Wal-Mart and other retailers move to test alternative to Apple Pay
Mobile Pay has been a hot topic in the retail sector, especially as consumers become more comfortable using their phones to complete simple tasks like depositing checks, ordering online or hailing a cab.
A consortium of retailers from Wal-Mart and Target to CVS Pharmacy are working on their own versions of mobile pay for the past three years. CurrentC was developed under the Merchant Customer Exchange (MCX) with input from the retail consortium. This new mobile pay option is ready for beta testing in roughly a half dozen stores in the Columbus, Ohio, market, according to Brian Mooney, CEO of the exchange.
"We are currently in a beta with several of our merchants and employees, and we will now extend that beta to the public in the next few weeks," Mooney recently told Reuters.
He did not provide specifics about timing or name the participating retailers. MCX's 40 merchant partners operate nearly 110,000 retail locations and process about $1 trillion in purchases every year.
The mobile pay platform lets shoppers pay for their items using their phones and joins Apple Pay as well as Google Wallet which have been in the market for several months. Acceptance of mobile pay has been slow by consumers, at the same time smart phone usage on the whole has continued to escalate.
“We have been listening to what our customers want in this area. Adoption has been slow, but over time it will happen,” Neil Ashe, CEO of Walmart Global E-commerce, has said about the technology.
He said Wal-Mart is building mobile pay capability into its mobile app and in-store technology so it can be turned on when the time is right and the customer says they want it.
“We will probably do something with mobile pay in the future, just not right now,” Ashe said in June. “We have invested a significant amount of effort into the development of CurrentC and that consortium and their product. We feel like they have made great progress down the path. Wal-Mart will start to test some of those things and you will see us do more and more of that over the next year or so.”
Ashe said the way Wal-Mart plans to win is to integrate technology throughout the entire business and merge e-commerce and in-store capabilities seamlessly so the customer gets what they want, and when and how they want it.

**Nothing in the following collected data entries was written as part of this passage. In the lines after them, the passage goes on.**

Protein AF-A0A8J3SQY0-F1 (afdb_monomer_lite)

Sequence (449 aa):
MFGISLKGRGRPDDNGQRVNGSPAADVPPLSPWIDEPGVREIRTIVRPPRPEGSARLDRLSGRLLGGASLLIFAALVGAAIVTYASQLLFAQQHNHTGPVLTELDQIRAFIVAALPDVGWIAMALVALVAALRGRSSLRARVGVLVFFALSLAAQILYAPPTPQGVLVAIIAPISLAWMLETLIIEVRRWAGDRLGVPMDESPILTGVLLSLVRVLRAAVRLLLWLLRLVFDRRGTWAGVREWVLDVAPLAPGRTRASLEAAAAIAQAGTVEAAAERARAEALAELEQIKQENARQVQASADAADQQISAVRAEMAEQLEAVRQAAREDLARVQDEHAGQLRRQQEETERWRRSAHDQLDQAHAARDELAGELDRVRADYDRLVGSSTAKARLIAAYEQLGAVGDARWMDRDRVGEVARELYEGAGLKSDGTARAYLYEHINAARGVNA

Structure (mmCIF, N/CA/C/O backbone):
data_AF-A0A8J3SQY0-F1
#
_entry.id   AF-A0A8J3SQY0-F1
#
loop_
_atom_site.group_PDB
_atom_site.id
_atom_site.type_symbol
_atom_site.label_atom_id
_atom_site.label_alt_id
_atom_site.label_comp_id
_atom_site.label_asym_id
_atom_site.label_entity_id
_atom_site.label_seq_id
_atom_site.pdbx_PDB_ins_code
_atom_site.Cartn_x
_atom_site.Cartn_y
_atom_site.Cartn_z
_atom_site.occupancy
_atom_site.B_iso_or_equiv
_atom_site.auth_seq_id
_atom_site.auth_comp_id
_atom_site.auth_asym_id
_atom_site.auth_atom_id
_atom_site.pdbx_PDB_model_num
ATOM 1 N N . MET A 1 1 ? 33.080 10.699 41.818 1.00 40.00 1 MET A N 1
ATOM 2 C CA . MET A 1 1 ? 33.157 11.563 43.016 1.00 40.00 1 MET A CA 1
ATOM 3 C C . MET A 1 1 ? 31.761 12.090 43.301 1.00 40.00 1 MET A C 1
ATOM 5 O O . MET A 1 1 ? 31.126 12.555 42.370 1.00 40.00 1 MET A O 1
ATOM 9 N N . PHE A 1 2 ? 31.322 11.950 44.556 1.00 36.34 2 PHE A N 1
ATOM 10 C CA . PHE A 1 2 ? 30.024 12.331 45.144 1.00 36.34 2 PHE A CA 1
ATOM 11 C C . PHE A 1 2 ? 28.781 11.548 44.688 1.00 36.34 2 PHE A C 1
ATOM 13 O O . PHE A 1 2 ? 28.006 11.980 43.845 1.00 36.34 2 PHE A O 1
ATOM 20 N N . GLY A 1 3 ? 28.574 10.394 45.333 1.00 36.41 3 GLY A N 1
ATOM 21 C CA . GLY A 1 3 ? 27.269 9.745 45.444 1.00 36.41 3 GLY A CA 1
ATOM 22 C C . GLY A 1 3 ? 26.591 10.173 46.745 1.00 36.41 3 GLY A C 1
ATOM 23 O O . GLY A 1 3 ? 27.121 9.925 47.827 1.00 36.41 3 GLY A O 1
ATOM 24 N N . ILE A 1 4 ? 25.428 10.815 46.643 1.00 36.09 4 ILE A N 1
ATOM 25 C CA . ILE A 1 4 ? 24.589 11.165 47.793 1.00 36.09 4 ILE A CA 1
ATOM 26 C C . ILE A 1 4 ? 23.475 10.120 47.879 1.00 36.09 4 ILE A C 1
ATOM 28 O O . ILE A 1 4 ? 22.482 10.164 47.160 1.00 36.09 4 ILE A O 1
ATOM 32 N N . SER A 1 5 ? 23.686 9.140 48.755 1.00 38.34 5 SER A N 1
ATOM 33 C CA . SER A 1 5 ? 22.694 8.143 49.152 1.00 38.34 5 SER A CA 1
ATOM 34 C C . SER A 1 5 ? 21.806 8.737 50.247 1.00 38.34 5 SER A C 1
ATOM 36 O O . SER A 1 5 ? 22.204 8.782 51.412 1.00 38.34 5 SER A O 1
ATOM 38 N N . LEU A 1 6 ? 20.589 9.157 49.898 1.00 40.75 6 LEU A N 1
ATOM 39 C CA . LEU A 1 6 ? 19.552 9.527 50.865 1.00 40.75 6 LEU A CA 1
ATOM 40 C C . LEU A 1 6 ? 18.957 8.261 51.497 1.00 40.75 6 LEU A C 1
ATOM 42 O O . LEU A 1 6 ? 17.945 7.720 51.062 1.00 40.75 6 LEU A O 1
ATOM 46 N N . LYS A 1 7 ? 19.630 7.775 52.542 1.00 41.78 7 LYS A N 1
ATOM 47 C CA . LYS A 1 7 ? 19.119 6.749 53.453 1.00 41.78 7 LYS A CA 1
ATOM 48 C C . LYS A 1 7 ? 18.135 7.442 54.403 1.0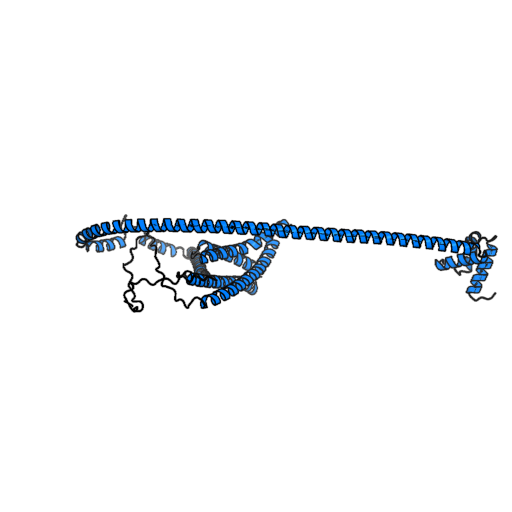0 41.78 7 LYS A C 1
ATOM 50 O O . LYS A 1 7 ? 18.553 8.201 55.276 1.00 41.78 7 LYS A O 1
ATOM 55 N N . GLY A 1 8 ? 16.836 7.241 54.186 1.00 44.78 8 GLY A N 1
ATOM 56 C CA . GLY A 1 8 ? 15.782 7.780 55.045 1.00 44.78 8 GLY A CA 1
ATOM 57 C C . GLY A 1 8 ? 15.965 7.322 56.494 1.00 44.78 8 GLY A C 1
ATOM 58 O O . GLY A 1 8 ? 16.099 6.129 56.763 1.00 44.78 8 GLY A O 1
ATOM 59 N N . ARG A 1 9 ? 16.010 8.285 57.422 1.00 39.91 9 ARG A N 1
ATOM 60 C CA . ARG A 1 9 ? 15.981 8.039 58.868 1.00 39.91 9 ARG A CA 1
ATOM 61 C C . ARG A 1 9 ? 14.630 7.434 59.243 1.00 39.91 9 ARG A C 1
ATOM 63 O O . ARG A 1 9 ? 13.594 8.020 58.945 1.00 39.91 9 ARG A O 1
ATOM 70 N N . GLY A 1 10 ? 14.667 6.287 59.919 1.00 42.22 10 GLY A N 1
ATOM 71 C CA . GLY A 1 10 ? 13.508 5.718 60.598 1.00 42.22 10 GLY A CA 1
ATOM 72 C C . GLY A 1 10 ? 13.007 6.664 61.687 1.00 42.22 10 GLY A C 1
ATOM 73 O O . GLY A 1 10 ? 13.798 7.266 62.416 1.00 42.22 10 GLY A O 1
ATOM 74 N N . ARG A 1 11 ? 11.687 6.815 61.748 1.00 45.91 11 ARG A N 1
ATOM 75 C CA . ARG A 1 11 ? 10.969 7.577 62.769 1.00 45.91 11 ARG A CA 1
ATOM 76 C C . ARG A 1 11 ? 11.060 6.811 64.107 1.00 45.91 11 ARG A C 1
ATOM 78 O O . ARG A 1 11 ? 10.840 5.603 64.076 1.00 45.91 11 ARG A O 1
ATOM 85 N N . PRO A 1 12 ? 11.376 7.443 65.253 1.00 45.72 12 PRO A N 1
ATOM 86 C CA . PRO A 1 12 ? 11.585 6.735 66.526 1.00 45.72 12 PRO A CA 1
ATOM 87 C C . PRO A 1 12 ? 10.315 6.247 67.247 1.00 45.72 12 PRO A C 1
ATOM 89 O O . PRO A 1 12 ? 10.416 5.786 68.379 1.00 45.72 12 PRO A O 1
ATOM 92 N N . ASP A 1 13 ? 9.139 6.311 66.617 1.00 49.84 13 ASP A N 1
ATOM 93 C CA . ASP A 1 13 ? 7.857 6.184 67.328 1.00 49.84 13 ASP A CA 1
ATOM 94 C C . ASP A 1 13 ? 7.069 4.930 66.910 1.00 49.84 13 ASP A C 1
ATOM 96 O O . ASP A 1 13 ? 5.879 4.808 67.198 1.00 49.84 13 ASP A O 1
ATOM 100 N N . ASP A 1 14 ? 7.718 3.986 66.223 1.00 45.34 14 ASP A N 1
ATOM 101 C CA . ASP A 1 14 ? 7.102 2.723 65.817 1.00 45.34 14 ASP A CA 1
ATOM 102 C C . ASP A 1 14 ? 7.254 1.696 66.949 1.00 45.34 14 ASP A C 1
ATOM 104 O O . ASP A 1 14 ? 8.127 0.821 66.956 1.00 45.34 14 ASP A O 1
ATOM 108 N N . ASN A 1 15 ? 6.419 1.865 67.976 1.00 44.62 15 ASN A N 1
ATOM 109 C CA . ASN A 1 15 ? 6.218 0.886 69.037 1.00 44.62 15 ASN A CA 1
ATOM 110 C C . ASN A 1 15 ? 5.671 -0.412 68.430 1.00 44.62 15 ASN A C 1
ATOM 112 O O . ASN A 1 15 ? 4.464 -0.614 68.381 1.00 44.62 15 ASN A O 1
ATOM 116 N N . GLY A 1 16 ? 6.571 -1.292 67.986 1.00 43.25 16 GLY A N 1
ATOM 117 C CA . GLY A 1 16 ? 6.672 -2.695 68.406 1.00 43.25 16 GLY A CA 1
ATOM 118 C C . GLY A 1 16 ? 5.452 -3.625 68.344 1.00 43.25 16 GLY A C 1
ATOM 119 O O . GLY A 1 16 ? 5.592 -4.785 68.727 1.00 43.25 16 GLY A O 1
ATOM 120 N N . GLN A 1 17 ? 4.287 -3.212 67.854 1.00 40.50 17 GLN A N 1
ATOM 121 C CA . GLN A 1 17 ? 3.148 -4.092 67.630 1.00 40.50 17 GLN A CA 1
ATOM 122 C C . GLN A 1 17 ? 3.195 -4.614 66.200 1.00 40.50 17 GLN A C 1
ATOM 124 O O . GLN A 1 17 ? 2.480 -4.176 65.303 1.00 40.50 17 GLN A O 1
ATOM 129 N N . ARG A 1 18 ? 4.020 -5.648 66.011 1.00 37.66 18 ARG A N 1
ATOM 130 C CA . ARG A 1 18 ? 3.752 -6.652 64.982 1.00 37.66 18 ARG A CA 1
ATOM 131 C C . ARG A 1 18 ? 2.447 -7.353 65.351 1.00 37.66 18 ARG A C 1
ATOM 133 O O . ARG A 1 18 ? 2.453 -8.389 66.012 1.00 37.66 18 ARG A O 1
ATOM 140 N N . VAL A 1 19 ? 1.325 -6.781 64.926 1.00 46.22 19 VAL A N 1
ATOM 141 C CA . VAL A 1 19 ? 0.074 -7.524 64.799 1.00 46.22 19 VAL A CA 1
ATOM 142 C C . VAL A 1 19 ? 0.303 -8.498 63.648 1.00 46.22 19 VAL A C 1
ATOM 144 O O . VAL A 1 19 ? 0.177 -8.152 62.476 1.00 46.22 19 VAL A O 1
ATOM 147 N N . ASN A 1 20 ? 0.758 -9.704 63.991 1.00 43.81 20 ASN A N 1
ATOM 148 C CA . ASN A 1 20 ? 0.765 -10.830 63.072 1.00 43.81 20 ASN A CA 1
ATOM 149 C C . ASN A 1 20 ? -0.648 -10.964 62.500 1.00 43.81 20 ASN A C 1
ATOM 151 O O . ASN A 1 20 ? -1.608 -11.191 63.236 1.00 43.81 20 ASN A O 1
ATOM 155 N N . GLY A 1 21 ? -0.749 -10.767 61.187 1.00 38.94 21 GLY A N 1
ATOM 156 C CA . GLY A 1 21 ? -1.988 -10.870 60.443 1.00 38.94 21 GLY A CA 1
ATOM 157 C C . GLY A 1 21 ? -2.621 -12.238 60.646 1.00 38.94 21 GLY A C 1
ATOM 158 O O . GLY A 1 21 ? -2.030 -13.265 60.313 1.00 38.94 21 GLY A O 1
ATOM 159 N N . SER A 1 22 ? -3.847 -12.236 61.164 1.00 40.03 22 SER A N 1
ATOM 160 C CA . SER A 1 22 ? -4.773 -13.321 60.867 1.00 40.03 22 SER A CA 1
ATOM 161 C C . SER A 1 22 ? -5.024 -13.329 59.354 1.00 40.03 22 SER A C 1
ATOM 163 O O . SER A 1 22 ? -5.199 -12.254 58.769 1.00 40.03 22 SER A O 1
ATOM 165 N N . PRO A 1 23 ? -5.020 -14.499 58.695 1.00 46.03 23 PRO A N 1
ATOM 166 C CA . PRO A 1 23 ? -5.414 -14.599 57.299 1.00 46.03 23 PRO A CA 1
ATOM 167 C C . PRO A 1 23 ? -6.871 -14.152 57.193 1.00 46.03 23 PRO A C 1
ATOM 169 O O . PRO A 1 23 ? -7.705 -14.685 57.915 1.00 46.03 23 PRO A O 1
ATOM 172 N N . ALA A 1 24 ? -7.120 -13.140 56.353 1.00 47.09 24 ALA A N 1
ATOM 173 C CA . ALA A 1 24 ? -8.421 -12.699 55.848 1.00 47.09 24 ALA A CA 1
ATOM 174 C C . ALA A 1 24 ? -9.623 -13.273 56.619 1.00 47.09 24 ALA A C 1
ATOM 176 O O . ALA A 1 24 ? -10.272 -14.214 56.170 1.00 47.09 24 ALA A O 1
ATOM 177 N N . ALA A 1 25 ? -9.904 -12.713 57.797 1.00 41.00 25 ALA A N 1
ATOM 178 C CA . ALA A 1 25 ? -11.240 -12.832 58.342 1.00 41.00 25 ALA A CA 1
ATOM 179 C C . ALA A 1 25 ? -12.147 -12.104 57.349 1.00 41.00 25 ALA A C 1
ATOM 181 O O . ALA A 1 25 ? -11.952 -10.909 57.111 1.00 41.00 25 ALA A O 1
ATOM 182 N N . ASP A 1 26 ? -13.066 -12.843 56.732 1.00 47.31 26 ASP A N 1
ATOM 183 C CA . ASP A 1 26 ? -14.213 -12.305 56.014 1.00 47.31 26 ASP A CA 1
ATOM 184 C C . ASP A 1 26 ? -14.902 -11.295 56.933 1.00 47.31 26 ASP A C 1
ATOM 186 O O . ASP A 1 26 ? -15.697 -11.659 57.797 1.00 47.31 26 ASP A O 1
ATOM 190 N N . VAL A 1 27 ? -14.546 -10.017 56.803 1.00 46.12 27 VAL A N 1
ATOM 191 C CA . VAL A 1 27 ? -15.324 -8.932 57.384 1.00 46.12 27 VAL A CA 1
ATOM 192 C C . VAL A 1 27 ? -16.580 -8.879 56.519 1.00 46.12 27 VAL A C 1
ATOM 194 O O . VAL A 1 27 ? -16.471 -8.504 55.346 1.00 46.12 27 VAL A O 1
ATOM 197 N N . PRO A 1 28 ? -17.754 -9.306 57.023 1.00 48.53 28 PRO A N 1
ATOM 198 C CA . PRO A 1 28 ? -18.982 -9.172 56.261 1.00 48.53 28 PRO A CA 1
ATOM 199 C C . PRO A 1 28 ? -19.155 -7.687 55.921 1.00 48.53 28 PRO A C 1
ATOM 201 O O . PRO A 1 28 ? -18.854 -6.839 56.768 1.00 48.53 28 PRO A O 1
ATOM 204 N N . PRO A 1 29 ? -19.578 -7.349 54.691 1.00 51.97 29 PRO A N 1
ATOM 205 C CA . PRO A 1 29 ? -19.730 -5.960 54.287 1.00 51.97 29 PRO A CA 1
ATOM 206 C C . PRO A 1 29 ? -20.597 -5.233 55.317 1.00 51.97 29 PRO A C 1
ATOM 208 O O . PRO A 1 29 ? -21.706 -5.667 55.630 1.00 51.97 29 PRO A O 1
ATOM 211 N N . LEU A 1 30 ? -20.051 -4.157 55.885 1.00 47.12 30 LEU A N 1
ATOM 212 C CA . LEU A 1 30 ? -20.787 -3.276 56.777 1.00 47.12 30 LEU A CA 1
ATOM 213 C C . LEU A 1 30 ? -21.939 -2.671 55.969 1.00 47.12 30 LEU A C 1
ATOM 215 O O . LEU A 1 30 ? -21.719 -1.801 55.130 1.00 47.12 30 LEU A O 1
ATOM 219 N N . SER A 1 31 ? -23.150 -3.121 56.300 1.00 46.41 31 SER A N 1
ATOM 220 C CA . SER A 1 31 ? -24.476 -2.635 55.882 1.00 46.41 31 SER A CA 1
ATOM 221 C C . SER A 1 31 ? -25.141 -3.389 54.715 1.00 46.41 31 SER A C 1
ATOM 223 O O . SER A 1 31 ? -24.543 -3.551 53.651 1.00 46.41 31 SER A O 1
ATOM 225 N N . PRO A 1 32 ? -26.410 -3.822 54.879 1.00 44.06 32 PRO A N 1
ATOM 226 C CA . PRO A 1 32 ? -27.219 -4.322 53.780 1.00 44.06 32 PRO A CA 1
ATOM 227 C C . PRO A 1 32 ? -27.552 -3.181 52.810 1.00 44.06 32 PRO A C 1
ATOM 229 O O . PRO A 1 32 ? -27.950 -2.091 53.210 1.00 44.06 32 PRO A O 1
ATOM 232 N N . TRP A 1 33 ? -27.350 -3.484 51.533 1.00 48.31 33 TRP A N 1
ATOM 233 C CA . TRP A 1 33 ? -27.711 -2.754 50.322 1.00 48.31 33 TRP A CA 1
ATOM 234 C C . TRP A 1 33 ? -28.887 -1.778 50.491 1.00 48.31 33 TRP A C 1
ATOM 236 O O . TRP A 1 33 ? -30.014 -2.187 50.759 1.00 48.31 33 TRP A O 1
ATOM 246 N N . ILE A 1 34 ? -28.622 -0.486 50.287 1.00 50.75 34 ILE A N 1
ATOM 247 C CA . ILE A 1 34 ? -29.664 0.519 50.071 1.00 50.75 34 ILE A CA 1
ATOM 248 C C . ILE A 1 34 ? -29.963 0.522 48.566 1.00 50.75 34 ILE A C 1
ATOM 250 O O . ILE A 1 34 ? -29.138 0.961 47.766 1.00 50.75 34 ILE A O 1
ATOM 254 N N . ASP A 1 35 ? -31.137 0.018 48.183 1.00 48.56 35 ASP A N 1
ATOM 255 C CA . ASP A 1 35 ? -31.645 -0.045 46.801 1.00 48.56 35 ASP A CA 1
ATOM 256 C C . ASP A 1 35 ? -32.144 1.325 46.287 1.00 48.56 35 ASP A C 1
ATOM 258 O O . ASP A 1 35 ? -33.204 1.425 45.667 1.00 48.56 35 ASP A O 1
ATOM 262 N N . GLU A 1 36 ? -31.416 2.418 46.539 1.00 54.69 36 GLU A N 1
ATOM 263 C CA . GLU A 1 36 ? -31.797 3.729 46.001 1.00 54.69 36 GLU A CA 1
ATOM 264 C C . GLU A 1 36 ? -31.243 3.936 44.575 1.00 54.69 36 GLU A C 1
ATOM 266 O O . GLU A 1 36 ? -30.025 4.041 44.374 1.00 54.69 36 GLU A O 1
ATOM 271 N N . PRO A 1 37 ? -32.109 4.029 43.543 1.00 42.34 37 PRO A N 1
ATOM 272 C CA . PRO A 1 37 ? -31.677 4.275 42.175 1.00 42.34 37 PRO A CA 1
ATOM 273 C C . PRO A 1 37 ? -31.157 5.712 42.029 1.00 42.34 37 PRO A C 1
ATOM 275 O O . PRO A 1 37 ? -31.930 6.659 41.916 1.00 42.34 37 PRO A O 1
ATOM 278 N N . GLY A 1 38 ? -29.832 5.881 41.982 1.00 52.53 38 GLY A N 1
ATOM 279 C CA . GLY A 1 38 ? -29.207 7.167 41.641 1.00 52.53 38 GLY A CA 1
ATOM 280 C C . GLY A 1 38 ? -27.856 7.446 42.293 1.00 52.53 38 GLY A C 1
ATOM 281 O O . GLY A 1 38 ? -27.103 8.278 41.783 1.00 52.53 38 GLY A O 1
ATOM 282 N N . VAL A 1 39 ? -27.497 6.732 43.361 1.00 44.97 39 VAL A N 1
ATOM 283 C CA . VAL A 1 39 ? -26.228 6.953 44.067 1.00 44.97 39 VAL A CA 1
ATOM 284 C C . VAL A 1 39 ? -25.139 6.067 43.460 1.00 44.97 39 VAL A C 1
ATOM 286 O O . VAL A 1 39 ? -25.079 4.862 43.688 1.00 44.97 39 VAL A O 1
ATOM 289 N N . ARG A 1 40 ? -24.260 6.657 42.639 1.00 45.50 40 ARG A N 1
ATOM 290 C CA . ARG A 1 40 ? -23.027 5.983 42.201 1.00 45.50 40 ARG A CA 1
ATOM 291 C C . ARG A 1 40 ? -22.010 6.043 43.331 1.00 45.50 40 ARG A C 1
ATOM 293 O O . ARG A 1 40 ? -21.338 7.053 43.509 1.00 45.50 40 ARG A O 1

An informal sampling from consumers by The City Wire regarding CurrentC and other mobile pay options indicates there is resistance to adoption. While there were no millennials in this informal survey cohort, the respondents between the ages of 35 to 70 said they were “not interested” in using mobile pay when shopping brick and mortar retailers. The biggest reason for the disinterest was the fear of hackers.
However, a respondent in Portland, Oregon, said as a new resident in that city she’s noticed more consumers are using mobile pay and though she doesn’t have it yet, it is something she plans to adopt in the future.
Another survey by Verifone Systems Inc. released in January found that mobile wallets accounted for about 4% of overall payments for U.S. in-store retail transactions.
Mooney said adoption has been slow but said CurrentC hopes to improve customer adoption rates by offering shoppers loyalty rewards every time they use their phone to make a payment, a feature most of its competitors do not offer. He said retailers who offer the CurrentC service also will be able to reduce their card processing fees charged by existing networks which can range from 1% to 3% of the transaction amount.